A new study concluded that the so-called digital divide between homeless youth and undergraduate students is not as massive as once assumed.
Professors at the University of Alabama discovered that 75 percent of homeless youth and 97 percent of undergraduate students were connected to social networking websites. Of the more than 300 people recruited for the survey, 237 participants were students from large universities, while 86 of the participants were homeless youth from shelters in New York and Los Angeles.
The study’s aim was to compare how homeless youth and college students are connecting with social networks, and it found that the two groups’ “technology use was strikingly similar,” wrote Rosanna Guadagno, Nicole Muscanell, and David Pollio, all employed by the University of Alabama.
Titled “The homeless use Facebook?! Similarities of social network use between college students and homeless young adults,” the study discovered that the two groups use social networking for different activities.

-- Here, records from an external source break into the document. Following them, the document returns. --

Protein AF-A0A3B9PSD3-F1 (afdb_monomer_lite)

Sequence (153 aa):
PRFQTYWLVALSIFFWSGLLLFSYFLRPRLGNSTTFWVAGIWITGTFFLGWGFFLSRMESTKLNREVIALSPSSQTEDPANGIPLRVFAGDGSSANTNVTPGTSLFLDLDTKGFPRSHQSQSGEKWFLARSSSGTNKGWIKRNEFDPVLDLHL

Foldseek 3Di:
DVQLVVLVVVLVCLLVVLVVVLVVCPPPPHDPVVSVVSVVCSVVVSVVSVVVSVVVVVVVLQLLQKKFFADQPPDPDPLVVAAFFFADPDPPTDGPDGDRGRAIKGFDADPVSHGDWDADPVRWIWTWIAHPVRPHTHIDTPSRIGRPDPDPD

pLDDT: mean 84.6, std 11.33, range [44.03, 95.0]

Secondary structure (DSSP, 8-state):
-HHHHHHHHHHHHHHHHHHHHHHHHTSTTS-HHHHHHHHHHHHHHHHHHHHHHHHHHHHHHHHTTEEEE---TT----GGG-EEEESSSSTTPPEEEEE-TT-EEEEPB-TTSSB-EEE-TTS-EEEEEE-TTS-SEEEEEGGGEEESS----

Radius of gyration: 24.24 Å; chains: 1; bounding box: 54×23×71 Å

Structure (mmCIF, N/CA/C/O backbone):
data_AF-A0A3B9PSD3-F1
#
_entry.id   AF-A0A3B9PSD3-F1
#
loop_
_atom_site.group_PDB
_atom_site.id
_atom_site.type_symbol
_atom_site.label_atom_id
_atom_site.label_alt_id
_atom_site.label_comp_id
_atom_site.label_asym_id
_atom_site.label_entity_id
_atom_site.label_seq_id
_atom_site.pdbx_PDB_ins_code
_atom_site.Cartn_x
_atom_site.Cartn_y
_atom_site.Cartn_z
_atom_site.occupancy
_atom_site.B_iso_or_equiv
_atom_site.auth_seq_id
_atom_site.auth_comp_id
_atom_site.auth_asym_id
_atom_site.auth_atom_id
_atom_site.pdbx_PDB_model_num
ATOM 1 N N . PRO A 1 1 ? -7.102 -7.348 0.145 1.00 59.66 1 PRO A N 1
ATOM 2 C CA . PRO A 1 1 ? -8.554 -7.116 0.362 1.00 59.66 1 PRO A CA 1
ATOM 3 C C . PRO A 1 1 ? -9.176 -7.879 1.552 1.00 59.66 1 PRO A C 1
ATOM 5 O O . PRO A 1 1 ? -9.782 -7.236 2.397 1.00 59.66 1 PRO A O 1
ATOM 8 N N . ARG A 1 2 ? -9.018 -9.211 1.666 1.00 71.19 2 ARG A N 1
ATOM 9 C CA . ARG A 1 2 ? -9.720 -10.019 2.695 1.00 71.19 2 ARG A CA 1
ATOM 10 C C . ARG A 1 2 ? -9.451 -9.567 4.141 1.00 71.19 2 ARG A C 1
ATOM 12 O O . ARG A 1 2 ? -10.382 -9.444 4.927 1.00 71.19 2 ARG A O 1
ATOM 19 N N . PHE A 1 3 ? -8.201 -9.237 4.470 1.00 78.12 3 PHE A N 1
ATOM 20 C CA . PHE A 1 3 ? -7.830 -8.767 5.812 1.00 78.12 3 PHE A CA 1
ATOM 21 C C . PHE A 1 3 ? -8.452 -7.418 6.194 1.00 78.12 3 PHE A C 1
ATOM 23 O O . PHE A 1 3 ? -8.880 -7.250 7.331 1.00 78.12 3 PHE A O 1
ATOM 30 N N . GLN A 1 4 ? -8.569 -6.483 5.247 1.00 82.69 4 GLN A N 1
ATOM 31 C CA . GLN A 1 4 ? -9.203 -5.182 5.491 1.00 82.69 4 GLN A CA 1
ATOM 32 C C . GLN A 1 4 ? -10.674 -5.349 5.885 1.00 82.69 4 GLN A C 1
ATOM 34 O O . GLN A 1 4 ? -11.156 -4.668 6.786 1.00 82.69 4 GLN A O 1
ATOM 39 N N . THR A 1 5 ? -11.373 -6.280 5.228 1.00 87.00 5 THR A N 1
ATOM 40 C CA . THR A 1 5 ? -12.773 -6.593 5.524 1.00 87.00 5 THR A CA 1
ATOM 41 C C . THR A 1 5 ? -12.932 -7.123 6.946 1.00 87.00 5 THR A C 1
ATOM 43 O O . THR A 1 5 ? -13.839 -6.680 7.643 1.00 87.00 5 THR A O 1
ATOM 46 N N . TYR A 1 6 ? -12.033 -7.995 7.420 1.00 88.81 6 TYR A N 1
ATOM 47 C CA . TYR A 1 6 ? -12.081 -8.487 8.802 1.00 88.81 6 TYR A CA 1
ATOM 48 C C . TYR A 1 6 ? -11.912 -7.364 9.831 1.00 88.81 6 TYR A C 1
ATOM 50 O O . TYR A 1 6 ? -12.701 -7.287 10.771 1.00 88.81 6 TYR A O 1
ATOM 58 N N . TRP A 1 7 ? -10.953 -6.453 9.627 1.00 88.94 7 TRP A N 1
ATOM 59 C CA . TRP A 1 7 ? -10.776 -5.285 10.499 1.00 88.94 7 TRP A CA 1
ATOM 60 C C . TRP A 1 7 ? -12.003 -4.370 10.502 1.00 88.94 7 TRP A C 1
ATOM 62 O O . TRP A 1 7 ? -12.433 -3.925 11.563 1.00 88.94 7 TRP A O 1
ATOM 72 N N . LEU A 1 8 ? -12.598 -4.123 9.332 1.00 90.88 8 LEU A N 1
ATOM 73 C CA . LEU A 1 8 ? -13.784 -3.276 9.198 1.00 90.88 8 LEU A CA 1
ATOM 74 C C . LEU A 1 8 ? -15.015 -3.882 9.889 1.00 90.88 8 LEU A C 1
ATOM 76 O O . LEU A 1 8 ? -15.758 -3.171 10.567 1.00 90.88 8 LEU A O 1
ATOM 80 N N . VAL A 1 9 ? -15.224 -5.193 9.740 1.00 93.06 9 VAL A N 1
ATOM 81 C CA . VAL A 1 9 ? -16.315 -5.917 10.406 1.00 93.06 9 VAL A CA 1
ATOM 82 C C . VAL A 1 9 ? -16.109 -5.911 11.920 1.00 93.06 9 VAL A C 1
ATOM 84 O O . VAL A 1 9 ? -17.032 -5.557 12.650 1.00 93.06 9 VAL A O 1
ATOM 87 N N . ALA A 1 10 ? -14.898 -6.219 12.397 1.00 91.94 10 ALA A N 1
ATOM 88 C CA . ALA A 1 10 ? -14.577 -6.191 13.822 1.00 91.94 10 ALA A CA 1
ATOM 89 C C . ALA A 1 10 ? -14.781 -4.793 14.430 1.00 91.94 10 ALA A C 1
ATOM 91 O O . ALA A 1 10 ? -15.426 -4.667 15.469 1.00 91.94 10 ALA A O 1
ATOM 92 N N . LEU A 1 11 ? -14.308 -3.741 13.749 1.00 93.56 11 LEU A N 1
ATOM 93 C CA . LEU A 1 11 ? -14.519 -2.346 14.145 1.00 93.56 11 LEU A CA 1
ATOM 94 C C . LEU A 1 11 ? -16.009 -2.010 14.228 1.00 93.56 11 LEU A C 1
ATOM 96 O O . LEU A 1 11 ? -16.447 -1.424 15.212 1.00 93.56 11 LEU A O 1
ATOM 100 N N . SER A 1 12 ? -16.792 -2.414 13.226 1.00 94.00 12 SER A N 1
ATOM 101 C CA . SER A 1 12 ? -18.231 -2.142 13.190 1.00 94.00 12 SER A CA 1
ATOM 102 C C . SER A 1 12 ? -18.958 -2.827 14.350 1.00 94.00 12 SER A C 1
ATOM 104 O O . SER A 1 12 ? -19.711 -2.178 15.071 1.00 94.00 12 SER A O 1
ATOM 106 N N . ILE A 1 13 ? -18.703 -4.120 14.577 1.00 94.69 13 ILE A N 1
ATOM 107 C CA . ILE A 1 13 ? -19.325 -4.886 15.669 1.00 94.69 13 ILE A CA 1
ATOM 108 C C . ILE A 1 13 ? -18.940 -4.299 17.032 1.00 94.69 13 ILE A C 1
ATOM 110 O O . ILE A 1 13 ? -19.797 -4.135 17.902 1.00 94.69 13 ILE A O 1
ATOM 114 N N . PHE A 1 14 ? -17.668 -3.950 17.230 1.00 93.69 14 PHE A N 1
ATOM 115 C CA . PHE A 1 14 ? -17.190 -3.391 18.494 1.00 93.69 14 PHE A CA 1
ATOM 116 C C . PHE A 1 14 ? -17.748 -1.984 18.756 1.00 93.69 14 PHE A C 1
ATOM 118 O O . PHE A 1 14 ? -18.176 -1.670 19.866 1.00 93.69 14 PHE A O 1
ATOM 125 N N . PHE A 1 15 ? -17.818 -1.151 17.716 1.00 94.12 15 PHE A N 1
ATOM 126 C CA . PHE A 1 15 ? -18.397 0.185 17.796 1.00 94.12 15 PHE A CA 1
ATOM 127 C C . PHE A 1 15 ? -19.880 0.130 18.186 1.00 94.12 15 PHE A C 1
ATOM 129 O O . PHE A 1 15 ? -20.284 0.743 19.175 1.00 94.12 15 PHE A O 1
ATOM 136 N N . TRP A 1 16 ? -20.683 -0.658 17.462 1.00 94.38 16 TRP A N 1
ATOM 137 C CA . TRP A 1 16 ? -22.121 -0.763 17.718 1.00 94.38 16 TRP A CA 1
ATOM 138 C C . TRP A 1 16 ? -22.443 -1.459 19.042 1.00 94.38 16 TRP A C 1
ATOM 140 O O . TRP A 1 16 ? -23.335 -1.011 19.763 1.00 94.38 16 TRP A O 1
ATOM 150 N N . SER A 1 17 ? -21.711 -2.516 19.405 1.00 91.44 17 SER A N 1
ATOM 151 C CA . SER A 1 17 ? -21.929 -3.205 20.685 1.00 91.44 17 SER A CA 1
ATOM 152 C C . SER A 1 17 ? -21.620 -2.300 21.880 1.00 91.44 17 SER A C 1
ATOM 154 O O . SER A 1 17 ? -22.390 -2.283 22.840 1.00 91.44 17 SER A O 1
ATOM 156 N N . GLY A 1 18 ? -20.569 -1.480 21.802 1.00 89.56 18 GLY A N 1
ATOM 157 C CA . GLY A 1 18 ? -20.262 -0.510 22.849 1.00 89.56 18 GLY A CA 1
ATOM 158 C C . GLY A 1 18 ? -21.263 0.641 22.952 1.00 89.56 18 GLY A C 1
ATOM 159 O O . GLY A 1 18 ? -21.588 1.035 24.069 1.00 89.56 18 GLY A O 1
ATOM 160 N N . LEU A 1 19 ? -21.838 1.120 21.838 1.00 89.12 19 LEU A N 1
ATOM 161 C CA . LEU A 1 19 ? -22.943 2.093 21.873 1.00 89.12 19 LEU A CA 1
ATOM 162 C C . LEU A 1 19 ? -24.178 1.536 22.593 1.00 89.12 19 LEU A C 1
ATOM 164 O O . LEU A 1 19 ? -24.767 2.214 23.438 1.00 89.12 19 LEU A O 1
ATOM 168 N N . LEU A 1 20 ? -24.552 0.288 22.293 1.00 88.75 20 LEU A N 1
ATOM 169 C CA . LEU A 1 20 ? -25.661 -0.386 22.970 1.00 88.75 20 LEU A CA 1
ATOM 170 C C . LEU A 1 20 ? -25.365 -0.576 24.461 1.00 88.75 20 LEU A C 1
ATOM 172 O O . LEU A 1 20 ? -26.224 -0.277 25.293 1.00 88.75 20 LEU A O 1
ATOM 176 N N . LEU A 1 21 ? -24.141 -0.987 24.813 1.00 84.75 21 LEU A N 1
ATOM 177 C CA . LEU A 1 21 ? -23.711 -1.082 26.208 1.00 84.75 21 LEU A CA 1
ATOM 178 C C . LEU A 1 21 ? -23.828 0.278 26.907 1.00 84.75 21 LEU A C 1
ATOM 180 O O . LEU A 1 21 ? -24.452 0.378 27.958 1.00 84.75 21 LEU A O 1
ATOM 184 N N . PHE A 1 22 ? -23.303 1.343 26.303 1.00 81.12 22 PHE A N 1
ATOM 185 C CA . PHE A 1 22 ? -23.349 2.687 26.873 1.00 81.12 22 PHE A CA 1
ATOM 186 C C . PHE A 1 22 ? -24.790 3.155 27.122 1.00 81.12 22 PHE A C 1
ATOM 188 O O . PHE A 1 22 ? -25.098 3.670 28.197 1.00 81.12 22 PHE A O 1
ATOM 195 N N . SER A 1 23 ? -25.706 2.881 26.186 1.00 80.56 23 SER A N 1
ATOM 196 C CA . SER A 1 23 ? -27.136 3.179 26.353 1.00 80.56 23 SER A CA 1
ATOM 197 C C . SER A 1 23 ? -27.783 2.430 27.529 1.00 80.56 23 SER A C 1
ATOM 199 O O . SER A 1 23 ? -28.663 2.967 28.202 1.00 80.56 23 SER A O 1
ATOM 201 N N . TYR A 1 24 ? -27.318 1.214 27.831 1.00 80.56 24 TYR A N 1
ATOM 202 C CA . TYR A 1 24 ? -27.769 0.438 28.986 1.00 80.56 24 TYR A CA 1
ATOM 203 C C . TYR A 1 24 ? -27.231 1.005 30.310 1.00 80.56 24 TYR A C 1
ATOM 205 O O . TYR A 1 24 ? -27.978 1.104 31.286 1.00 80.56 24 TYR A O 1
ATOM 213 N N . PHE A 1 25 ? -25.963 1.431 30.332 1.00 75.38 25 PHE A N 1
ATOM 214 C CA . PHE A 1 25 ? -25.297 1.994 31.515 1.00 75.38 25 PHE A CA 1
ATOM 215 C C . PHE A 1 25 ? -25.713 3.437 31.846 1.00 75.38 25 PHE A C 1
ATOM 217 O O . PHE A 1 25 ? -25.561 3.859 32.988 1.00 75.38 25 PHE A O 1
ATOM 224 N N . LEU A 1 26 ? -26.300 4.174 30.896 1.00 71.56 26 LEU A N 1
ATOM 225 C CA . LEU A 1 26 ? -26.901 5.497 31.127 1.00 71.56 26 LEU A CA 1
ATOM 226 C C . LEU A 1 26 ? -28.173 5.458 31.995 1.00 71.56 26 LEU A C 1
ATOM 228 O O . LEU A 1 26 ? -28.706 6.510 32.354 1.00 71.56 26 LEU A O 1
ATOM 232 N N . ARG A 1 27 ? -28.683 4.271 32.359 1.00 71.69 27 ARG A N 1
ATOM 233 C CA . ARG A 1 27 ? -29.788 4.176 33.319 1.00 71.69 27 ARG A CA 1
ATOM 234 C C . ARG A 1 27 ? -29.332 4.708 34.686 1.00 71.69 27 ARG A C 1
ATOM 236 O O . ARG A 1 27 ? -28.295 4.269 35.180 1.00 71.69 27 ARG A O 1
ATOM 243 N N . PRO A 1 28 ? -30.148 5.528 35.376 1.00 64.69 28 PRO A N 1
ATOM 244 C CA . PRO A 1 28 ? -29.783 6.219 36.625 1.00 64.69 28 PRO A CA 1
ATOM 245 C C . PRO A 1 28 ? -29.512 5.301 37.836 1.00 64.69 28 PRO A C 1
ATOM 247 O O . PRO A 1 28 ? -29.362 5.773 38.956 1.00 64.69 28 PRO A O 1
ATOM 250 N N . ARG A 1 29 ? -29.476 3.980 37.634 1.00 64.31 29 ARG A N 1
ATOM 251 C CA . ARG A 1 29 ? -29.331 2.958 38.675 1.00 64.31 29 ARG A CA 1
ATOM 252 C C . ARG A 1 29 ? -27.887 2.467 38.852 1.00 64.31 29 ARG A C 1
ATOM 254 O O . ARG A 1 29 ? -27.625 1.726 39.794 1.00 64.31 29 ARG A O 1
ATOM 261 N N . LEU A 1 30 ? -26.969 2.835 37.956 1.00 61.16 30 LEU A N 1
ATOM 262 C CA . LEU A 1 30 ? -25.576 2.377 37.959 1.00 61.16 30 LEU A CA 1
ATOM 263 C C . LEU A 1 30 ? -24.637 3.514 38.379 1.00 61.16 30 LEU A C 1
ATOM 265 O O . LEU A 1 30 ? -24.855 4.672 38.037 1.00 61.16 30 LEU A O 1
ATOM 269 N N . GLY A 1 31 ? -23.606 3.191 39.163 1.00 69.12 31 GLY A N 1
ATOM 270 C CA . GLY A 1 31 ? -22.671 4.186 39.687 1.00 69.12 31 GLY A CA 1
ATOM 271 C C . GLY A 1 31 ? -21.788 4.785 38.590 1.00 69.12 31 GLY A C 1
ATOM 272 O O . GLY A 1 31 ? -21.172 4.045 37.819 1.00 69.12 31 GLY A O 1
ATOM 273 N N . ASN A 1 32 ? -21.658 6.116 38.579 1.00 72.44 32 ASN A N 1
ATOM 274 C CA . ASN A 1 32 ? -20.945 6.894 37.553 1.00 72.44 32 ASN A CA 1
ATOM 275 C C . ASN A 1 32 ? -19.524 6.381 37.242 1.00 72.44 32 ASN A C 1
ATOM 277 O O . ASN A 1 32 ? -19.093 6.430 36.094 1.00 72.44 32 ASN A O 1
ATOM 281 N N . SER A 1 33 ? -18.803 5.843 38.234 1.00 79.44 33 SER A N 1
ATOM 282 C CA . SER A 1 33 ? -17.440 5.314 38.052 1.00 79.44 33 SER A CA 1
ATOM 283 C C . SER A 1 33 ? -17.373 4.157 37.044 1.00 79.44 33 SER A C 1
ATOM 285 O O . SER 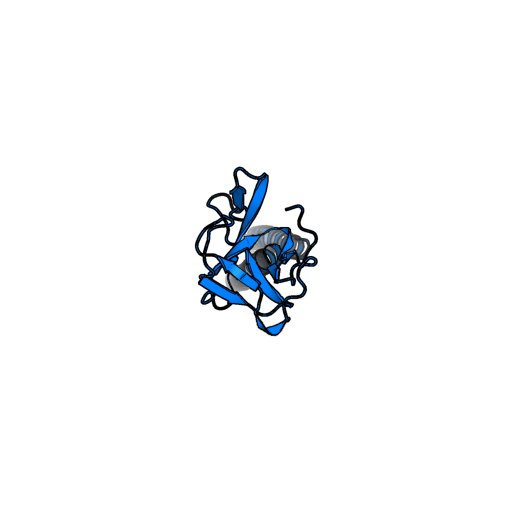A 1 33 ? -16.477 4.124 36.203 1.00 79.44 33 SER A O 1
ATOM 287 N N . THR A 1 34 ? -18.347 3.242 37.069 1.00 79.44 34 THR A N 1
ATOM 288 C CA . THR A 1 34 ? -18.379 2.088 36.152 1.00 79.44 34 THR A CA 1
ATOM 289 C C . THR A 1 34 ? -18.632 2.508 34.704 1.00 79.44 34 THR A C 1
ATOM 291 O O . THR A 1 34 ? -17.984 1.998 33.791 1.00 79.44 34 THR A O 1
ATOM 294 N N . THR A 1 35 ? -19.494 3.506 34.496 1.00 81.31 35 THR A N 1
ATOM 295 C CA . THR A 1 35 ? -19.794 4.067 33.175 1.00 81.31 35 THR A CA 1
ATOM 296 C C . THR A 1 35 ? -18.565 4.722 32.542 1.00 81.31 35 THR A C 1
ATOM 298 O O . THR A 1 35 ? -18.313 4.518 31.356 1.00 81.31 35 THR A O 1
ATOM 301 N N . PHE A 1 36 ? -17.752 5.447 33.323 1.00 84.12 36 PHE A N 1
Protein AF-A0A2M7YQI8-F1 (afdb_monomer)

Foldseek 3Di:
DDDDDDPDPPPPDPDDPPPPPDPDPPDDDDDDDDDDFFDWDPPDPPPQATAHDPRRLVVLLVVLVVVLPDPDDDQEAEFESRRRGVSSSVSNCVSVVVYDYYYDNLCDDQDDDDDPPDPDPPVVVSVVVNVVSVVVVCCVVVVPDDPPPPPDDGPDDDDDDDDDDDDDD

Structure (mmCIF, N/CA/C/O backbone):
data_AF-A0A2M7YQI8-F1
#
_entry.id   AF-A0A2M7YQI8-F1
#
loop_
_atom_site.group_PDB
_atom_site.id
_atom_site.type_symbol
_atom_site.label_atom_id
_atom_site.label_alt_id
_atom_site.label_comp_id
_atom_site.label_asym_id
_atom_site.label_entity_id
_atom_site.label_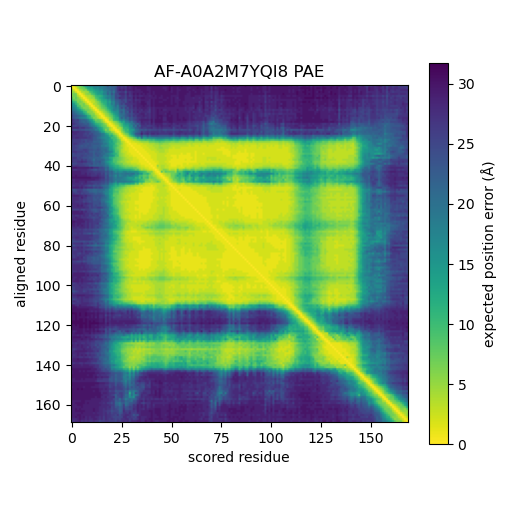seq_id
_atom_site.pdbx_PDB_ins_code
_atom_site.Cartn_x
_atom_site.Cartn_y
_atom_site.Cartn_z
_atom_site.occupancy
_atom_site.B_iso_or_equiv
_atom_site.auth_seq_id
_atom_site.auth_comp_id
_atom_site.auth_asym_id
_atom_site.auth_atom_id
_atom_site.pdbx_PDB_model_num
ATOM 1 N N . MET A 1 1 ? 54.224 -19.895 63.214 1.00 42.12 1 MET A N 1
ATOM 2 C CA . MET A 1 1 ? 53.115 -20.232 62.293 1.00 42.12 1 MET A CA 1
ATOM 3 C C . MET A 1 1 ? 52.249 -18.983 62.109 1.00 42.12 1 MET A C 1
ATOM 5 O O . MET A 1 1 ? 51.547 -18.604 63.034 1.00 42.12 1 MET A O 1
ATOM 9 N N . ARG A 1 2 ? 52.400 -18.263 60.987 1.00 45.75 2 ARG A N 1
ATOM 10 C CA . ARG A 1 2 ? 51.713 -16.986 60.691 1.00 45.75 2 ARG A CA 1
ATOM 11 C C . ARG A 1 2 ? 50.413 -17.277 59.931 1.00 45.75 2 ARG A C 1
ATOM 13 O O . ARG A 1 2 ? 50.462 -17.903 58.879 1.00 45.75 2 ARG A O 1
ATOM 20 N N . ARG A 1 3 ? 49.269 -16.856 60.478 1.00 48.69 3 ARG A N 1
ATOM 21 C CA . ARG A 1 3 ? 47.936 -17.007 59.870 1.00 48.69 3 ARG A CA 1
ATOM 22 C C . ARG A 1 3 ? 47.719 -15.897 58.835 1.00 48.69 3 ARG A C 1
ATOM 24 O O . ARG A 1 3 ? 47.807 -14.724 59.181 1.00 48.69 3 ARG A O 1
ATOM 31 N N . ILE A 1 4 ? 47.475 -16.277 57.583 1.00 53.88 4 ILE A N 1
ATOM 32 C CA . ILE A 1 4 ? 47.153 -15.367 56.477 1.00 53.88 4 ILE A CA 1
ATOM 33 C C . ILE A 1 4 ? 45.666 -15.008 56.595 1.00 53.88 4 ILE A C 1
ATOM 35 O O . ILE A 1 4 ? 44.810 -15.878 56.457 1.00 53.88 4 ILE A O 1
ATOM 39 N N . LEU A 1 5 ? 45.363 -13.742 56.892 1.00 51.28 5 LEU A N 1
ATOM 40 C CA . LEU A 1 5 ? 44.010 -13.186 56.830 1.00 51.28 5 LEU A CA 1
ATOM 41 C C . LEU A 1 5 ? 43.721 -12.794 55.374 1.00 51.28 5 LEU A C 1
ATOM 43 O O . LEU A 1 5 ? 44.293 -11.834 54.862 1.00 51.28 5 LEU A O 1
ATOM 47 N N . VAL A 1 6 ? 42.861 -13.555 54.698 1.00 49.66 6 VAL A N 1
ATOM 48 C CA . VAL A 1 6 ? 42.331 -13.204 53.374 1.00 49.66 6 VAL A CA 1
ATOM 49 C C . VAL A 1 6 ? 41.141 -12.270 53.591 1.00 49.66 6 VAL A C 1
ATOM 51 O O . VAL A 1 6 ? 40.039 -12.715 53.904 1.00 49.66 6 VAL A O 1
ATOM 54 N N . SER A 1 7 ? 41.378 -10.964 53.473 1.00 56.72 7 SER A N 1
ATOM 55 C CA . SER A 1 7 ? 40.320 -9.953 53.450 1.00 56.72 7 SER A CA 1
ATOM 56 C C . SER A 1 7 ? 39.589 -10.021 52.110 1.00 56.72 7 SER A C 1
ATOM 58 O O . SER A 1 7 ? 40.100 -9.574 51.086 1.00 56.72 7 SER A O 1
ATOM 60 N N . VAL A 1 8 ? 38.396 -10.613 52.116 1.00 59.41 8 VAL A N 1
ATOM 61 C CA . VAL A 1 8 ? 37.461 -10.608 50.987 1.00 59.41 8 VAL A CA 1
ATOM 62 C C . VAL A 1 8 ? 36.803 -9.231 50.934 1.00 59.41 8 VAL A C 1
ATOM 64 O O . VAL A 1 8 ? 35.859 -8.948 51.668 1.00 59.41 8 VAL A O 1
ATOM 67 N N . THR A 1 9 ? 37.329 -8.346 50.091 1.00 62.03 9 THR A N 1
ATOM 68 C CA . THR A 1 9 ? 36.700 -7.056 49.791 1.00 62.03 9 THR A CA 1
ATOM 69 C C . THR A 1 9 ? 35.482 -7.316 48.906 1.00 62.03 9 THR A C 1
ATOM 71 O O . THR A 1 9 ? 35.601 -7.522 47.700 1.00 62.03 9 THR A O 1
ATOM 74 N N . LEU A 1 10 ? 34.303 -7.362 49.526 1.00 60.22 10 LEU A N 1
ATOM 75 C CA . LEU A 1 10 ? 33.013 -7.474 48.852 1.00 60.22 10 LEU A CA 1
ATOM 76 C C . LEU A 1 10 ? 32.737 -6.172 48.081 1.00 60.22 10 LEU A C 1
ATOM 78 O O . LEU A 1 10 ? 32.302 -5.174 48.652 1.00 60.22 10 LEU A O 1
ATOM 82 N N . LEU A 1 11 ? 33.030 -6.180 46.781 1.00 60.44 11 LEU A N 1
ATOM 83 C CA . LEU A 1 11 ? 32.693 -5.104 45.854 1.00 60.44 11 LEU A CA 1
ATOM 84 C C . LEU A 1 11 ? 31.164 -5.078 45.666 1.00 60.44 11 LEU A C 1
ATOM 86 O O . LEU A 1 11 ? 30.613 -5.879 44.912 1.00 60.44 11 LEU A O 1
ATOM 90 N N . LEU A 1 12 ? 30.469 -4.182 46.374 1.00 61.69 12 LEU A N 1
ATOM 91 C CA . LEU A 1 12 ? 29.057 -3.887 46.116 1.00 61.69 12 LEU A CA 1
ATOM 92 C C . LEU A 1 12 ? 28.930 -3.187 44.758 1.00 61.69 12 LEU A C 1
ATOM 94 O O . LEU A 1 12 ? 29.142 -1.983 44.632 1.00 61.69 12 LEU A O 1
ATOM 98 N N . LEU A 1 13 ? 28.584 -3.967 43.738 1.00 60.91 13 LEU A N 1
ATOM 99 C CA . LEU A 1 13 ? 28.224 -3.485 42.413 1.00 60.91 13 LEU A CA 1
ATOM 100 C C . LEU A 1 13 ? 26.805 -2.895 42.488 1.00 60.91 13 LEU A C 1
ATOM 102 O O . LEU A 1 13 ? 25.816 -3.628 42.496 1.00 60.91 13 LEU A O 1
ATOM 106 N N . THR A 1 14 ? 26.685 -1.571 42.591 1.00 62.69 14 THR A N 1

Undergraduate students use the websites for recreational purposes while homeless youth use social networking for means of communication, like messaging and blogging.
Homeless young women, the study concluded, don’t use the sites to stay in touch with friends or post messages, thus indicating that the women have smaller social groups and “reflecting a greater social isolation and fewer opportunities for these types of activities.”
With the assumption that because homeless youth don’t have the same ease of access to technology they must be not heavy users of social networks struck down, the digital divide between the two groups is not as significant as once believed.
“Since it is clear that the proportions of undergraduates and homeless young adults accessing social networking sites are similar, we assert that the term digital divide is not descriptive of the young adult population,” wrote the professors.